What happened next turned out to be an extremely controversial study in social psychology. Some consider it the most important experiment on human behavior ever carried out; others feel it ought never to have taken place. It was soon known simply as the “Milgram experiment”, after Stanley Milgram, the 27-year-old assistant professor who thought it up. With time it became so familiar that it turned up in newspaper reports of the genocide in Rwanda and in the TV series “The Simpsons”. A French punk rock band calls itself Milgram, and a comic team in New York is known as the Stanley Milgram Experiment. Indeed, Milgram’s experiment became world famous; it also cost him his career.

On entering the laboratory, Braverman was greeted by the experimenter, a young man in a grey lab coat who introduced him to another research subject who had already arrived: James McDonough, a 47-year-old accountant from West Haven. First, the experimenter explained to the two men that the goal of the experiment was to measure the effects of punishment on learning. Thus one would take the role of “teacher”, the other the role of “learner”. The experimenter next had Braverman and McDonough draw labeled slips of paper to determine their role. What Braverman didn’t know was that the drawing was rigged: each slip of paper was marked “teacher”. McDonough was an actor who was only pretending to be a research subject. For Milgram’s experiment it was essential that a naive subject, in this case, Braverman, play the teacher.

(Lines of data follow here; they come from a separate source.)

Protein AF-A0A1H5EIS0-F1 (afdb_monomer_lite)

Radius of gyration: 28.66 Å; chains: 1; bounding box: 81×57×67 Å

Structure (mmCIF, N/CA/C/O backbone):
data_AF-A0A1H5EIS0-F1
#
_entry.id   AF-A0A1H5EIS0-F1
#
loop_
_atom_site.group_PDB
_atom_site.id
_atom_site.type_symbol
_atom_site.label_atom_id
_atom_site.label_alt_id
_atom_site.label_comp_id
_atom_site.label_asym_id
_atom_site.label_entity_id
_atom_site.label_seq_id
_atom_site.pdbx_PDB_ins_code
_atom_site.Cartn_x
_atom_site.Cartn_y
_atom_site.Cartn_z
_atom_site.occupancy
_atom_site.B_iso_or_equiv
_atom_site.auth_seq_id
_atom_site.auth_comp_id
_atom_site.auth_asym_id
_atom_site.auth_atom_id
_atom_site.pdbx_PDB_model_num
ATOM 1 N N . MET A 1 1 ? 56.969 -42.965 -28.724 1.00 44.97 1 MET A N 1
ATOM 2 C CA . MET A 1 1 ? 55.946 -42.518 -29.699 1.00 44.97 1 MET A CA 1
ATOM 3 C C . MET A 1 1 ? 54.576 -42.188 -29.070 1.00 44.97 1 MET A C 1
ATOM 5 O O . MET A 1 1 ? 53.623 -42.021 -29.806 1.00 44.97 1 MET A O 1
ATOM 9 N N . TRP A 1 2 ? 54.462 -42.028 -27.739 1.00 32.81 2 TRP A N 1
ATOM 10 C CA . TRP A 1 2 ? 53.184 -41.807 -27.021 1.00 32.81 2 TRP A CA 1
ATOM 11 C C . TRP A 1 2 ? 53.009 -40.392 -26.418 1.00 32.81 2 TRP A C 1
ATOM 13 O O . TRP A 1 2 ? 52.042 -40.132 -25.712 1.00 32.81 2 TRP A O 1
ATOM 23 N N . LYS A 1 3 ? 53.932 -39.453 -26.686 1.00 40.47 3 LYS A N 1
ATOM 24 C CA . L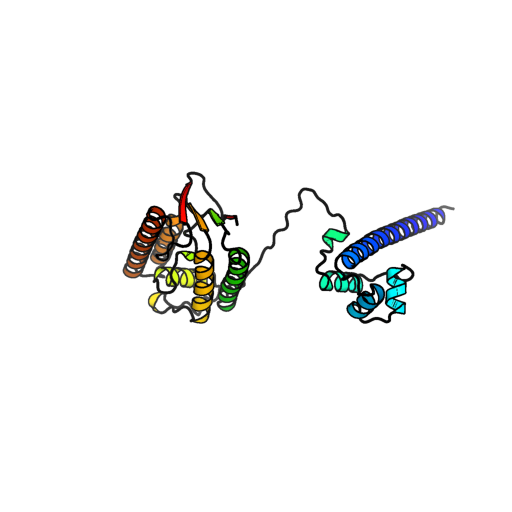YS A 1 3 ? 53.839 -38.052 -26.214 1.00 40.47 3 LYS A CA 1
ATOM 25 C C . LYS A 1 3 ? 53.324 -37.059 -27.266 1.00 40.47 3 LYS A C 1
ATOM 27 O O . LYS A 1 3 ? 52.936 -35.961 -26.900 1.00 40.47 3 LYS A O 1
ATOM 32 N N . ILE A 1 4 ? 53.283 -37.437 -28.547 1.00 46.16 4 ILE A N 1
ATOM 33 C CA . ILE A 1 4 ? 52.926 -36.522 -29.651 1.00 46.16 4 ILE A CA 1
ATOM 34 C C . ILE A 1 4 ? 51.428 -36.615 -30.006 1.00 46.16 4 ILE A C 1
ATOM 36 O O . ILE A 1 4 ? 50.797 -35.593 -30.249 1.00 46.16 4 ILE A O 1
ATOM 40 N N . GLN A 1 5 ? 50.814 -37.804 -29.931 1.00 42.12 5 GLN A N 1
ATOM 41 C CA . GLN A 1 5 ? 49.384 -37.987 -30.240 1.00 42.12 5 GLN A CA 1
ATOM 42 C C . GLN A 1 5 ? 48.435 -37.294 -29.247 1.00 42.12 5 GLN A C 1
ATOM 44 O O . GLN A 1 5 ? 47.423 -36.747 -29.673 1.00 42.12 5 GLN A O 1
ATOM 49 N N . ASN A 1 6 ? 48.778 -37.227 -27.954 1.00 39.72 6 ASN A N 1
ATOM 50 C CA . ASN A 1 6 ? 47.941 -36.544 -26.956 1.00 39.72 6 ASN A CA 1
ATOM 51 C C . ASN A 1 6 ? 47.990 -35.011 -27.068 1.00 39.72 6 ASN A C 1
ATOM 53 O O . ASN A 1 6 ? 47.007 -34.351 -26.749 1.00 39.72 6 ASN A O 1
ATOM 57 N N . VAL A 1 7 ? 49.094 -34.438 -27.564 1.00 46.69 7 VAL A N 1
ATOM 58 C CA . VAL A 1 7 ? 49.186 -32.990 -27.821 1.00 46.69 7 VAL A CA 1
ATOM 59 C C . VAL A 1 7 ? 48.342 -32.617 -29.041 1.00 46.69 7 VAL A C 1
ATOM 61 O O . VAL A 1 7 ? 47.598 -31.645 -28.989 1.00 46.69 7 VAL A O 1
ATOM 64 N N . ILE A 1 8 ? 48.369 -33.433 -30.100 1.00 48.84 8 ILE A N 1
ATOM 65 C CA . ILE A 1 8 ? 47.559 -33.208 -31.308 1.00 48.84 8 ILE A CA 1
ATOM 66 C C . ILE A 1 8 ? 46.057 -33.321 -30.999 1.00 48.84 8 ILE A C 1
ATOM 68 O O . ILE A 1 8 ? 45.285 -32.486 -31.462 1.00 48.84 8 ILE A O 1
ATOM 72 N N . LEU A 1 9 ? 45.638 -34.289 -30.173 1.00 40.66 9 LEU A N 1
ATOM 73 C CA . LEU A 1 9 ? 44.230 -34.422 -29.772 1.00 40.66 9 LEU A CA 1
ATOM 74 C C . LEU A 1 9 ? 43.753 -33.232 -28.919 1.00 40.66 9 LEU A C 1
ATOM 76 O O . LEU A 1 9 ? 42.629 -32.769 -29.090 1.00 40.66 9 LEU A O 1
ATOM 80 N N . PHE A 1 10 ? 44.611 -32.714 -28.032 1.00 40.66 10 PHE A N 1
ATOM 81 C CA . PHE A 1 10 ? 44.301 -31.553 -27.192 1.00 40.66 10 PHE A CA 1
ATOM 82 C C . PHE A 1 10 ? 44.217 -30.255 -28.012 1.00 40.66 10 PHE A C 1
ATOM 84 O O . PHE A 1 10 ? 43.293 -29.471 -27.809 1.00 40.66 10 PHE A O 1
ATOM 91 N N . PHE A 1 11 ? 45.112 -30.055 -28.987 1.00 42.81 11 PHE A N 1
ATOM 92 C CA . PHE A 1 11 ? 45.040 -28.921 -29.917 1.00 42.81 11 PHE A CA 1
ATOM 93 C C . PHE A 1 11 ? 43.821 -29.007 -30.844 1.00 42.81 11 PHE A C 1
ATOM 95 O O . PHE A 1 11 ? 43.122 -28.012 -31.006 1.00 42.81 11 PHE A O 1
ATOM 102 N N . ALA A 1 12 ? 43.495 -30.190 -31.373 1.00 43.38 12 ALA A N 1
ATOM 103 C CA . ALA A 1 12 ? 42.313 -30.380 -32.214 1.00 43.38 12 ALA A CA 1
ATOM 104 C C . ALA A 1 12 ? 40.999 -30.138 -31.445 1.00 43.38 12 ALA A C 1
ATOM 106 O O . ALA A 1 12 ? 40.085 -29.508 -31.972 1.00 43.38 12 ALA A O 1
ATOM 107 N N . LEU A 1 13 ? 40.908 -30.578 -30.182 1.00 35.97 13 LEU A N 1
ATOM 108 C CA . LEU A 1 13 ? 39.763 -30.291 -29.304 1.00 35.97 13 LEU A CA 1
ATOM 109 C C . LEU A 1 13 ? 39.677 -28.806 -28.915 1.00 35.97 13 LEU A C 1
ATOM 111 O O . LEU A 1 13 ? 38.574 -28.277 -28.780 1.00 35.97 13 LEU A O 1
ATOM 115 N N . PHE A 1 14 ? 40.811 -28.120 -28.757 1.00 42.53 14 PHE A N 1
ATOM 116 C CA . PHE A 1 14 ? 40.844 -26.682 -28.482 1.00 42.53 14 PHE A CA 1
ATOM 117 C C . PHE A 1 14 ? 40.424 -25.855 -29.707 1.00 42.53 14 PHE A C 1
ATOM 119 O O . PHE A 1 14 ? 39.626 -24.932 -29.567 1.00 42.53 14 PHE A O 1
ATOM 126 N N . GLU A 1 15 ? 40.873 -26.217 -30.913 1.00 42.09 15 GLU A N 1
ATOM 127 C CA . GLU A 1 15 ? 40.471 -25.554 -32.163 1.00 42.09 15 GLU A CA 1
ATOM 128 C C . GLU A 1 15 ? 39.003 -25.815 -32.528 1.00 42.09 15 GLU A C 1
ATOM 130 O O . GLU A 1 15 ? 38.307 -24.885 -32.939 1.00 42.09 15 GLU A O 1
ATOM 135 N N . LEU A 1 16 ? 38.494 -27.036 -32.314 1.00 43.94 16 LEU A N 1
ATOM 136 C CA . LEU A 1 16 ? 37.070 -27.349 -32.489 1.00 43.94 16 LEU A CA 1
ATOM 137 C C . LEU A 1 16 ? 36.194 -26.552 -31.513 1.00 43.94 16 LEU A C 1
ATOM 139 O O . LEU A 1 16 ? 35.190 -25.980 -31.933 1.00 43.94 16 LEU A O 1
ATOM 143 N N . ASN A 1 17 ? 36.595 -26.438 -30.241 1.00 46.41 17 ASN A N 1
ATOM 144 C CA . ASN A 1 17 ? 35.879 -25.617 -29.260 1.00 46.41 17 ASN A CA 1
ATOM 145 C C . ASN A 1 17 ? 35.983 -24.116 -29.563 1.00 46.41 17 ASN A C 1
ATOM 147 O O . ASN A 1 17 ? 34.989 -23.406 -29.439 1.00 46.41 17 ASN A O 1
ATOM 151 N N . ALA A 1 18 ? 37.141 -23.619 -30.004 1.00 49.62 18 ALA A N 1
ATOM 152 C CA . ALA A 1 18 ? 37.314 -22.217 -30.381 1.00 49.62 18 ALA A CA 1
ATOM 153 C C . ALA A 1 18 ? 36.485 -21.854 -31.623 1.00 49.62 18 ALA A C 1
ATOM 155 O O . ALA A 1 18 ? 35.812 -20.826 -31.632 1.00 49.62 18 ALA A O 1
ATOM 156 N N . SER A 1 19 ? 36.463 -22.717 -32.643 1.00 45.19 19 SER A N 1
ATOM 157 C CA . SER A 1 19 ? 35.628 -22.538 -33.837 1.00 45.19 19 SER A CA 1
ATOM 158 C C . SER A 1 19 ? 34.135 -22.564 -33.492 1.00 45.19 19 SER A C 1
ATOM 160 O O . SER A 1 19 ? 33.377 -21.712 -33.955 1.00 45.19 19 SER A O 1
ATOM 162 N N . TYR A 1 20 ? 33.718 -23.480 -32.613 1.00 49.94 20 TYR A N 1
ATOM 163 C CA . TYR A 1 20 ? 32.336 -23.579 -32.145 1.00 49.94 20 TYR A CA 1
ATOM 164 C C . TYR A 1 20 ? 31.908 -22.353 -31.318 1.00 49.94 20 TYR A C 1
ATOM 166 O O . TYR A 1 20 ? 30.843 -21.790 -31.566 1.00 49.94 20 TYR A O 1
ATOM 174 N N . LEU A 1 21 ? 32.761 -21.867 -30.408 1.00 49.97 21 LEU A N 1
ATOM 175 C CA . LEU A 1 21 ? 32.526 -20.649 -29.619 1.00 49.97 21 LEU A CA 1
ATOM 176 C C . LEU A 1 21 ? 32.472 -19.383 -30.490 1.00 49.97 21 LEU A C 1
ATOM 178 O O . LEU A 1 21 ? 31.607 -18.535 -30.283 1.00 49.97 21 LEU A O 1
ATOM 182 N N . VAL A 1 22 ? 33.344 -19.267 -31.497 1.00 55.47 22 VAL A N 1
ATOM 183 C CA . VAL A 1 22 ? 33.315 -18.163 -32.475 1.00 55.47 22 VAL A CA 1
ATOM 184 C C . VAL A 1 22 ? 32.026 -18.195 -33.302 1.00 55.47 22 VAL A C 1
ATOM 186 O O . VAL A 1 22 ? 31.447 -17.144 -33.583 1.00 55.47 22 VAL A O 1
ATOM 189 N N . ASN A 1 23 ? 31.547 -19.387 -33.664 1.00 54.88 23 ASN A N 1
ATOM 190 C CA . ASN A 1 23 ? 30.310 -19.551 -34.422 1.00 54.88 23 ASN A CA 1
ATOM 191 C C . ASN A 1 23 ? 29.074 -19.175 -33.584 1.00 54.88 23 ASN A C 1
ATOM 193 O O . ASN A 1 23 ? 28.238 -18.404 -34.052 1.00 54.88 23 ASN A O 1
ATOM 197 N N . ILE A 1 24 ? 29.016 -19.606 -32.319 1.00 57.22 24 ILE A N 1
ATOM 198 C CA . ILE A 1 24 ? 27.980 -19.217 -31.346 1.00 57.22 24 ILE A CA 1
ATOM 199 C C . ILE A 1 24 ? 27.944 -17.689 -31.173 1.00 57.22 24 ILE A C 1
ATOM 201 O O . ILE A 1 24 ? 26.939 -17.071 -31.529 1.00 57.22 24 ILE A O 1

After the drawing, Milgram took McDonough into an adjacent room where he bound him to a chair that looked a little like an electric chair. Milgram tied an electrode to McDonough’s left wrist, explaining to Braverman that it was connected to a shock generator in the control room. McDonough’s right hand had just enough freedom that his fingers could reach a four-lever switchboard placed on a table. In response to a question from McDonough about the strength of the electric shocks, Milgram answered that they were “extremely painful”, but that there was no fear of “permanent tissue damage”. Back in the control room, he explained Braverman’s task to him. Over a two-way intercom to McDonough in the next room, he was to read out pairs of words: “blue—box”, “nice—day”, “wild—bird” and so on. In a second round, Braverman was only to provide the first word of each pair. McDonough’s task was to remember the second word of each pair. So when Braverman said “blue” and then gave McDonough four possibilities—“day”, “box”, “sky”, “bird”—McDonough had to choose the correct response using the switchboard.

When McDonough pressed the correct lever, Braverman was to go on to the next word in the list. On the other hand, if McDonough answered incorrectly, Braverman was to punish him with a jolt of electricity—15 volts for the first error, 30 for the second, 45 for the third and so on, up to a maximum of 450 volts. Braverman had before him for the task an instrument equipped with a long row of lever switches and labeled “Shock Generator, Type ZLB, Dyson Instrument Company, Waltham, Mass., Output 15 Volts-450 Volts”. Had Braverman been familiar with the city of Waltham, he would have known that no such company existed.

Milgram conceived the idea for his experiment in 1960, while he was a student at Princeton University in New Jersey. Through another experiment that later became widely known, Milgram’s mentor at Princeton, the psychologist Solomon Asch, demonstrated the substantial pressure a group can exert on a single person. In a matching test research subjects deliberately made false conclusions to comply with the majority.

Milgram wished to test the influence of group pressure in a less benign situation. Could a research subject be led to cause another person pain for no good reason? Milgram used pilot tests to determine how far subjects would go without group pressure. These tests showed that the group wasn’t necessary at all: a single person was enough.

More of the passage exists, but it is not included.